東京と比べるとコーナーは小さくてキツいので、外々に振られれば振られるほど不利になります。なので、対照的に内をスムーズに回れる先行馬はその分有利とも言えますね。
「砂質が重い」「時計が掛かる」と言われることもあるようですが、これは開催時期による違いが大きいと思います。冬場は、おそらく不凍液が入っている影響もあると思いますが、本当に力が要るし、時計も掛かる状態になります。未勝利戦だと1800mで2分掛かったりしたこともありました。
スタートは4角から直線に向いたところ。ですので、ダート1200mとは違って、激しい先行争いとはなりにくいコースです。中距離戦なのでスタート直後から前々にいないといけないという事はありませんし、ポジションを取ることよりも、自分の馬に合った位置で落ち着こうという意識の方が強いです。
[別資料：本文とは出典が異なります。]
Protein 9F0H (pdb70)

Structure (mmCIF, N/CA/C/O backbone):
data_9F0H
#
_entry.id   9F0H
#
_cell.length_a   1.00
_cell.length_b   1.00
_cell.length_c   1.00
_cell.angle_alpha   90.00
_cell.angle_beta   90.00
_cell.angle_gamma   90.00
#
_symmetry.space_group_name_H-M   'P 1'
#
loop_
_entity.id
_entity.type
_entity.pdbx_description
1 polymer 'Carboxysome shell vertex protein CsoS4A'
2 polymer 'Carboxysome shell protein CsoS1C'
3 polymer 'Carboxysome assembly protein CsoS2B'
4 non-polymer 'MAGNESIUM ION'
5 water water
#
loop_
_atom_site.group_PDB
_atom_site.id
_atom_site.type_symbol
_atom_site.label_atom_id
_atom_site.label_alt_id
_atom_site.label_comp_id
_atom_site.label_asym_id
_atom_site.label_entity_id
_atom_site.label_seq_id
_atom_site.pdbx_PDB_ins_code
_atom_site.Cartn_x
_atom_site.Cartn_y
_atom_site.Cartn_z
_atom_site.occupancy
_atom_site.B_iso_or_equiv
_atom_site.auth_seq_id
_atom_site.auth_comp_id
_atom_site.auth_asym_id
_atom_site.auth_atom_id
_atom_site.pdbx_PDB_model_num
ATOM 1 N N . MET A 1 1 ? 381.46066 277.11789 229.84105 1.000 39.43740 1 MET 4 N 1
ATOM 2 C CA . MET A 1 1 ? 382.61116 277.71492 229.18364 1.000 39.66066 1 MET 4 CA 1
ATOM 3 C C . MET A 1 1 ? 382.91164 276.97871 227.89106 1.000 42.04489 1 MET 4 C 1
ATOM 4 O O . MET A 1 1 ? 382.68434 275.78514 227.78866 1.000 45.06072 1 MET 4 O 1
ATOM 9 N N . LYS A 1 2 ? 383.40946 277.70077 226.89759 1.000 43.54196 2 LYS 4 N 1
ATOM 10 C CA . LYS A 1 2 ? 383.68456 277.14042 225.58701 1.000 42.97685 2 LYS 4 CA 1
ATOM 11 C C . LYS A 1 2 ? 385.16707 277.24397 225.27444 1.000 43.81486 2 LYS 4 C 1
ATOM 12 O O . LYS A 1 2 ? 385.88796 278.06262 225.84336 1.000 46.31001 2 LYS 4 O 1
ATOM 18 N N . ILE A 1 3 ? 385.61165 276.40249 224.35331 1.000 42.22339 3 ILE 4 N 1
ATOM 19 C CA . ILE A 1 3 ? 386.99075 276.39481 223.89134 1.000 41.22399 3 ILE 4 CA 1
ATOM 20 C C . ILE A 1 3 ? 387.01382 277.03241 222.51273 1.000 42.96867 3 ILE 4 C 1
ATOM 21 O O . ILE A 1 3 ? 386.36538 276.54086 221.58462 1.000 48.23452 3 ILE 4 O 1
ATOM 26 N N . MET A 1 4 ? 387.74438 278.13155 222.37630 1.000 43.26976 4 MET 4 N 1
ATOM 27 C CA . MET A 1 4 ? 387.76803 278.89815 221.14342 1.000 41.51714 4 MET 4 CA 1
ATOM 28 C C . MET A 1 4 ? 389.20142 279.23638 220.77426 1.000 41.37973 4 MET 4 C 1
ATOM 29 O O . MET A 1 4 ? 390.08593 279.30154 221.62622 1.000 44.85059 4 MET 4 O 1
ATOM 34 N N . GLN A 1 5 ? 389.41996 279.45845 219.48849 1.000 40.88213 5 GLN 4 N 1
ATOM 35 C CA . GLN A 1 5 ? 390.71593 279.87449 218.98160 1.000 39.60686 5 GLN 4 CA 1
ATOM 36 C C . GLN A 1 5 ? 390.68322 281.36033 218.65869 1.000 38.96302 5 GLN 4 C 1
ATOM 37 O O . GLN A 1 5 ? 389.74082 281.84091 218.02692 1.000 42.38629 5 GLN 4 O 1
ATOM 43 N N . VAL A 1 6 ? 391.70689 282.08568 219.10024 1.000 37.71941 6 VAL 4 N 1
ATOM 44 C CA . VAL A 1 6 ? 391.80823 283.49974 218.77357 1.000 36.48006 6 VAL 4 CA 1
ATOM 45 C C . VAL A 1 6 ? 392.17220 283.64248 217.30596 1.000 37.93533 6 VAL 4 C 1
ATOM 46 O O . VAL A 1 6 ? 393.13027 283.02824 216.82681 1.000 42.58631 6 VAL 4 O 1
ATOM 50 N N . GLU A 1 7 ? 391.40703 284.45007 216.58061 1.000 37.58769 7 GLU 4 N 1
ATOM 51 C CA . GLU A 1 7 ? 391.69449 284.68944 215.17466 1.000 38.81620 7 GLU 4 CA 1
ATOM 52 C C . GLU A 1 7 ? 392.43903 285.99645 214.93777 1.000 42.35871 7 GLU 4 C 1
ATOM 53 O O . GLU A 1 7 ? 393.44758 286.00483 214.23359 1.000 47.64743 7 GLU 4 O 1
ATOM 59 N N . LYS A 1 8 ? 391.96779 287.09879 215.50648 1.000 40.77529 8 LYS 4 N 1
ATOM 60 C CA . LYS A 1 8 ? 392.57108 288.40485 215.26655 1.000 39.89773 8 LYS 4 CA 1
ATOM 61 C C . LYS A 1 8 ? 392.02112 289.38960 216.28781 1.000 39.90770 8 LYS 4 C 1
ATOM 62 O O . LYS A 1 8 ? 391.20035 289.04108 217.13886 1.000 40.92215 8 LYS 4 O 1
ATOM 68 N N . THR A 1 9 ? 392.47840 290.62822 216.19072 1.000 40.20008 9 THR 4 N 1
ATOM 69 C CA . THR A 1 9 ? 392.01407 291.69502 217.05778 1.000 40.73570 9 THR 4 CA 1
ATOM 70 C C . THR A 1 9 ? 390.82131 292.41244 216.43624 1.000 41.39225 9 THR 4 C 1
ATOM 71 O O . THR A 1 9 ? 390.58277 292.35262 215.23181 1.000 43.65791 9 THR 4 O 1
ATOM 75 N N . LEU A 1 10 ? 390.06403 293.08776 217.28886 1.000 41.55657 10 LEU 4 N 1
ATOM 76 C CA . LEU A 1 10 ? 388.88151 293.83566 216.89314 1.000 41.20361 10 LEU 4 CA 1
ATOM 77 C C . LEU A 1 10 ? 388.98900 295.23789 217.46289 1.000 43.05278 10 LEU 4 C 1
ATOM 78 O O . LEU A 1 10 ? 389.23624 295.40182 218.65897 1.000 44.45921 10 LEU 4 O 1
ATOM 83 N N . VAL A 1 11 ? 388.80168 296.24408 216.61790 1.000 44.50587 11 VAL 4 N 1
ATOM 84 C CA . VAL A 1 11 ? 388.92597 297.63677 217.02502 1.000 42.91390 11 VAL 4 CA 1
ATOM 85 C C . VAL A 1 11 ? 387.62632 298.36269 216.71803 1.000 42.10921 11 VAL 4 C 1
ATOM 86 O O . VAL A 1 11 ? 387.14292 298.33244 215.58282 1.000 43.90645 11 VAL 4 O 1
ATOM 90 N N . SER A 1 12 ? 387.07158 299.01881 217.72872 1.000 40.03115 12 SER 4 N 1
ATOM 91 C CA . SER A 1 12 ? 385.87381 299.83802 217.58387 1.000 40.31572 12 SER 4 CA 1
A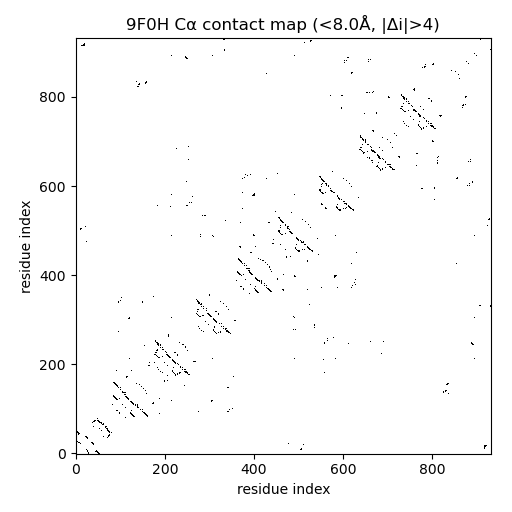TOM 92 C C . SER A 1 12 ? 386.15412 301.16152 218.28085 1.000 42.15480 12 SER 4 C 1
ATOM 93 O O . SER A 1 12 ? 386.06473 301.25355 219.50583 1.000 45.02767 12 SER 4 O 1
ATOM 96 N N . THR A 1 13 ? 386.49441 302.18270 217.50092 1.000 40.48395 13 THR 4 N 1
ATOM 97 C CA . THR A 1 13 ? 386.90268 303.45002 218.09111 1.000 40.59812 13 THR 4 CA 1
ATOM 98 C C . THR A 1 13 ? 385.75431 304.12566 218.82829 1.000 42.71005 13 THR 4 C 1
ATOM 99 O O . THR A 1 13 ? 385.95715 304.70457 219.89854 1.000 46.12357 13 THR 4 O 1
ATOM 103 N N . ASN A 1 14 ? 384.54305 304.05583 218.28615 1.000 40.68050 14 ASN 4 N 1
ATOM 104 C CA . ASN A 1 14 ? 383.41189 304.76661 218.85930 1.000 41.73621 14 ASN 4 CA 1
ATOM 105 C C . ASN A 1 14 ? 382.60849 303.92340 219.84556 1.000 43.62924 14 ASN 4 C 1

なので、それぞれがそれぞれの位置という形で、隊列は比較的すぐに固まりますね。
1~2コーナーから向正面では流れが落ち着き、レースが動き始めるのは基本的には3コーナーからですが、ここはかなり騎手の駆け引きが働く部分です。例えば、序盤の流れがあまりにも緩みすぎると3コーナーを待たず向正面の内から仕掛けていく騎手もいますし、ペースやメンバー構成、騎手心理などが働いて、色々な展開に成り得ます。
僕は現役時代、マクって勝たせてもらったことも多くありましたが、いずれも同条件の前走も乗らせてもらって力があることを把握していたので強気に乗った結果でした。なので、馬によってはそういった競馬も可能ですが、事前にシュミレーション出来ているかはカギですね。
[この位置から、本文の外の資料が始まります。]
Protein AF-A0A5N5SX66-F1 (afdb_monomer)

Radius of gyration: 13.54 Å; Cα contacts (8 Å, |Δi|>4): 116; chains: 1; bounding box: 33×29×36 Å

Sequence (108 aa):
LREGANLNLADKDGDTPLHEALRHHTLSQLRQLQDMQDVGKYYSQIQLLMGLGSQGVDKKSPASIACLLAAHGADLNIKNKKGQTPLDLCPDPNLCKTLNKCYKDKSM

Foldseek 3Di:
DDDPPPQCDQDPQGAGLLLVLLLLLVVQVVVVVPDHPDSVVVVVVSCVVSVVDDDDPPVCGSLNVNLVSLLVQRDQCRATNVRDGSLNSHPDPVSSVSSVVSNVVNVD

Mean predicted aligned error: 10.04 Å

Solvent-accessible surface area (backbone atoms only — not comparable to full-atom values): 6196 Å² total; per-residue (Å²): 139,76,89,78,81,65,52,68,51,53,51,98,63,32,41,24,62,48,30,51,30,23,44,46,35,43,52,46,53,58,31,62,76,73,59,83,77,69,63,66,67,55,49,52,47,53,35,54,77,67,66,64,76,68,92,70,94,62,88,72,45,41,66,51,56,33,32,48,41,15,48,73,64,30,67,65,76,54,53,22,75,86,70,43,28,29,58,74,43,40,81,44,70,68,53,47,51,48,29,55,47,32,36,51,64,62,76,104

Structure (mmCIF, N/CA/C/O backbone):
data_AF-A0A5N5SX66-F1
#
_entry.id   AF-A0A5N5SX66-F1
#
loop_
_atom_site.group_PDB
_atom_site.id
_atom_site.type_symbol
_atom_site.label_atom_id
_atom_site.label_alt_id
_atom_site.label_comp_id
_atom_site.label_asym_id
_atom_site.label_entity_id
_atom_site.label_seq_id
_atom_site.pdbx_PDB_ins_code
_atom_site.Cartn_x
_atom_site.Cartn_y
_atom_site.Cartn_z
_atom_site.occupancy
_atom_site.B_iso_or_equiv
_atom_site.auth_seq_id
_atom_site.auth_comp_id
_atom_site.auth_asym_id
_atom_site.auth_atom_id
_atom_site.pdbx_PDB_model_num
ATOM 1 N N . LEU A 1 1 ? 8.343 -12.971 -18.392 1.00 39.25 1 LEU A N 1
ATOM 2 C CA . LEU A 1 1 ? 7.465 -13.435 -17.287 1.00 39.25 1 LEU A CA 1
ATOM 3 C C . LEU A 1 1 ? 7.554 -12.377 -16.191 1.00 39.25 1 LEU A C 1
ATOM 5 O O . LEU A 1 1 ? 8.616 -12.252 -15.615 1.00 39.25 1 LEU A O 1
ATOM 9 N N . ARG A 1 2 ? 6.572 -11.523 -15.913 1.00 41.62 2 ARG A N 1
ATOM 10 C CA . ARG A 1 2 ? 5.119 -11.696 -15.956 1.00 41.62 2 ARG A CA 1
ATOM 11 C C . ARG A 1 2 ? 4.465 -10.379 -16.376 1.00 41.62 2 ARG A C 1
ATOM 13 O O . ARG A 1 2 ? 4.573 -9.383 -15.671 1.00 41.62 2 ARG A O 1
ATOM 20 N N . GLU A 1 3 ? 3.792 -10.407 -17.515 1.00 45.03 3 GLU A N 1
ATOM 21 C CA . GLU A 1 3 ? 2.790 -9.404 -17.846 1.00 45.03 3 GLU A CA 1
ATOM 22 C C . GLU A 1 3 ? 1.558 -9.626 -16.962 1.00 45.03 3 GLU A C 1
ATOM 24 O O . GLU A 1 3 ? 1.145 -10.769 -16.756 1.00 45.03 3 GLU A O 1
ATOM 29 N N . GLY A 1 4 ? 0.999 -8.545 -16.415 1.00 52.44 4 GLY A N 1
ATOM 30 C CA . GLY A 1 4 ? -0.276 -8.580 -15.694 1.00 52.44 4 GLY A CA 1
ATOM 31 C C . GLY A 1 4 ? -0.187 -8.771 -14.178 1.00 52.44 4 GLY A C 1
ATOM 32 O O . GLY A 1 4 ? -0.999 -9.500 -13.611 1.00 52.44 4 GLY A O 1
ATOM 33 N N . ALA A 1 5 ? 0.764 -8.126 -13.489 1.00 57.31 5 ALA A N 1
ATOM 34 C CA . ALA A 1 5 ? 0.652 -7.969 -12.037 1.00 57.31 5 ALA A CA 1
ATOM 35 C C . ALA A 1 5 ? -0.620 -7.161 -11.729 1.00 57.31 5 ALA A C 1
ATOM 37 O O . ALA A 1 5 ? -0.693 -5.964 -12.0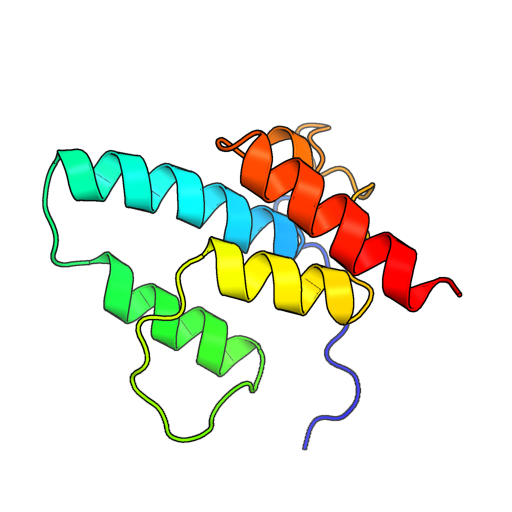00 1.00 57.31 5 ALA A O 1
ATOM 38 N N . ASN A 1 6 ? -1.651 -7.839 -11.227 1.00 67.75 6 ASN A N 1
ATOM 39 C CA . ASN A 1 6 ? -2.946 -7.229 -10.974 1.00 67.75 6 ASN A CA 1
ATOM 40 C C . ASN A 1 6 ? -2.856 -6.391 -9.687 1.00 67.75 6 ASN A C 1
ATOM 42 O O . ASN A 1 6 ? -2.860 -6.928 -8.580 1.00 67.75 6 ASN A O 1
ATOM 46 N N . LEU A 1 7 ? -2.712 -5.072 -9.843 1.00 71.38 7 LEU A N 1
ATOM 47 C CA . LEU A 1 7 ? -2.416 -4.127 -8.752 1.00 71.38 7 LEU A CA 1
ATOM 48 C C . LEU A 1 7 ? -3.562 -3.948 -7.748 1.00 71.38 7 LEU A C 1
ATOM 50 O O . LEU A 1 7 ? -3.378 -3.346 -6.693 1.00 71.38 7 LEU A O 1
ATOM 54 N N . ASN A 1 8 ? -4.724 -4.501 -8.081 1.00 77.38 8 ASN A N 1
ATOM 55 C CA . ASN A 1 8 ? -5.943 -4.471 -7.286 1.00 77.3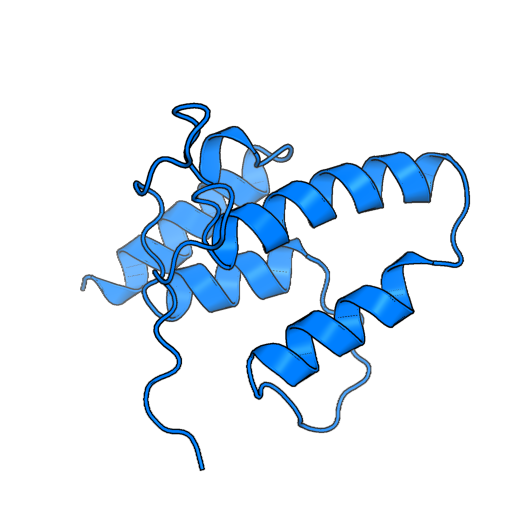8 8 ASN A CA 1
ATOM 56 C C . ASN A 1 8 ? -6.211 -5.796 -6.561 1.00 77.38 8 ASN A C 1
ATOM 58 O O . ASN A 1 8 ? -7.278 -5.966 -5.975 1.00 77.38 8 ASN A O 1
ATOM 62 N N . LEU A 1 9 ? -5.277 -6.754 -6.609 1.00 79.00 9 LEU A N 1
ATOM 63 C CA . LEU A 1 9 ? -5.407 -7.997 -5.854 1.00 79.00 9 LEU A CA 1
ATOM 64 C C . LEU A 1 9 ? -5.414 -7.694 -4.361 1.00 79.00 9 LEU A C 1
ATOM 66 O O . LEU A 1 9 ? -4.430 -7.208 -3.814 1.00 79.00 9 LEU A O 1
ATOM 70 N N . ALA A 1 10 ? -6.532 -8.000 -3.720 1.00 79.88 10 ALA A N 1
ATOM 71 C CA . ALA A 1 10 ? -6.652 -7.945 -2.280 1.00 79.88 10 ALA A CA 1
ATOM 72 C C . ALA A 1 10 ? -6.055 -9.215 -1.657 1.00 79.88 10 ALA A C 1
ATOM 74 O O . ALA A 1 10 ? -6.243 -10.322 -2.171 1.00 79.88 10 ALA A O 1
ATOM 75 N N . ASP A 1 11 ? -5.334 -9.057 -0.555 1.00 80.06 11 ASP A N 1
ATOM 76 C CA . ASP A 1 11 ? -4.789 -10.162 0.220 1.00 80.06 11 ASP A CA 1
ATOM 77 C C . ASP A 1 11 ? -5.838 -10.777 1.174 1.00 80.06 11 ASP A C 1
ATOM 79 O O . ASP A 1 11 ? -7.049 -10.547 1.068 1.00 80.06 11 ASP A O 1
ATOM 83 N N . LYS A 1 12 ? -5.381 -11.589 2.136 1.00 82.75 12 LYS A N 1
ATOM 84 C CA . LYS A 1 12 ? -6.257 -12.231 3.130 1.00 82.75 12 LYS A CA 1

あとは、中途半端な真ん中のポジションも避けたいところです。立ち回りが難しくなりますし、そういう位置にいると、レースが動いてから不利を受けるリスクも高くなってしまいますからね。
馬券検討のポイントとしては『ポジションは不問。リズム重視。あとは乗り役次第』。外々を回る形だと厳しいが『馬によってはマクって一蹴も十分』くらいに考えておけばいいかと思います。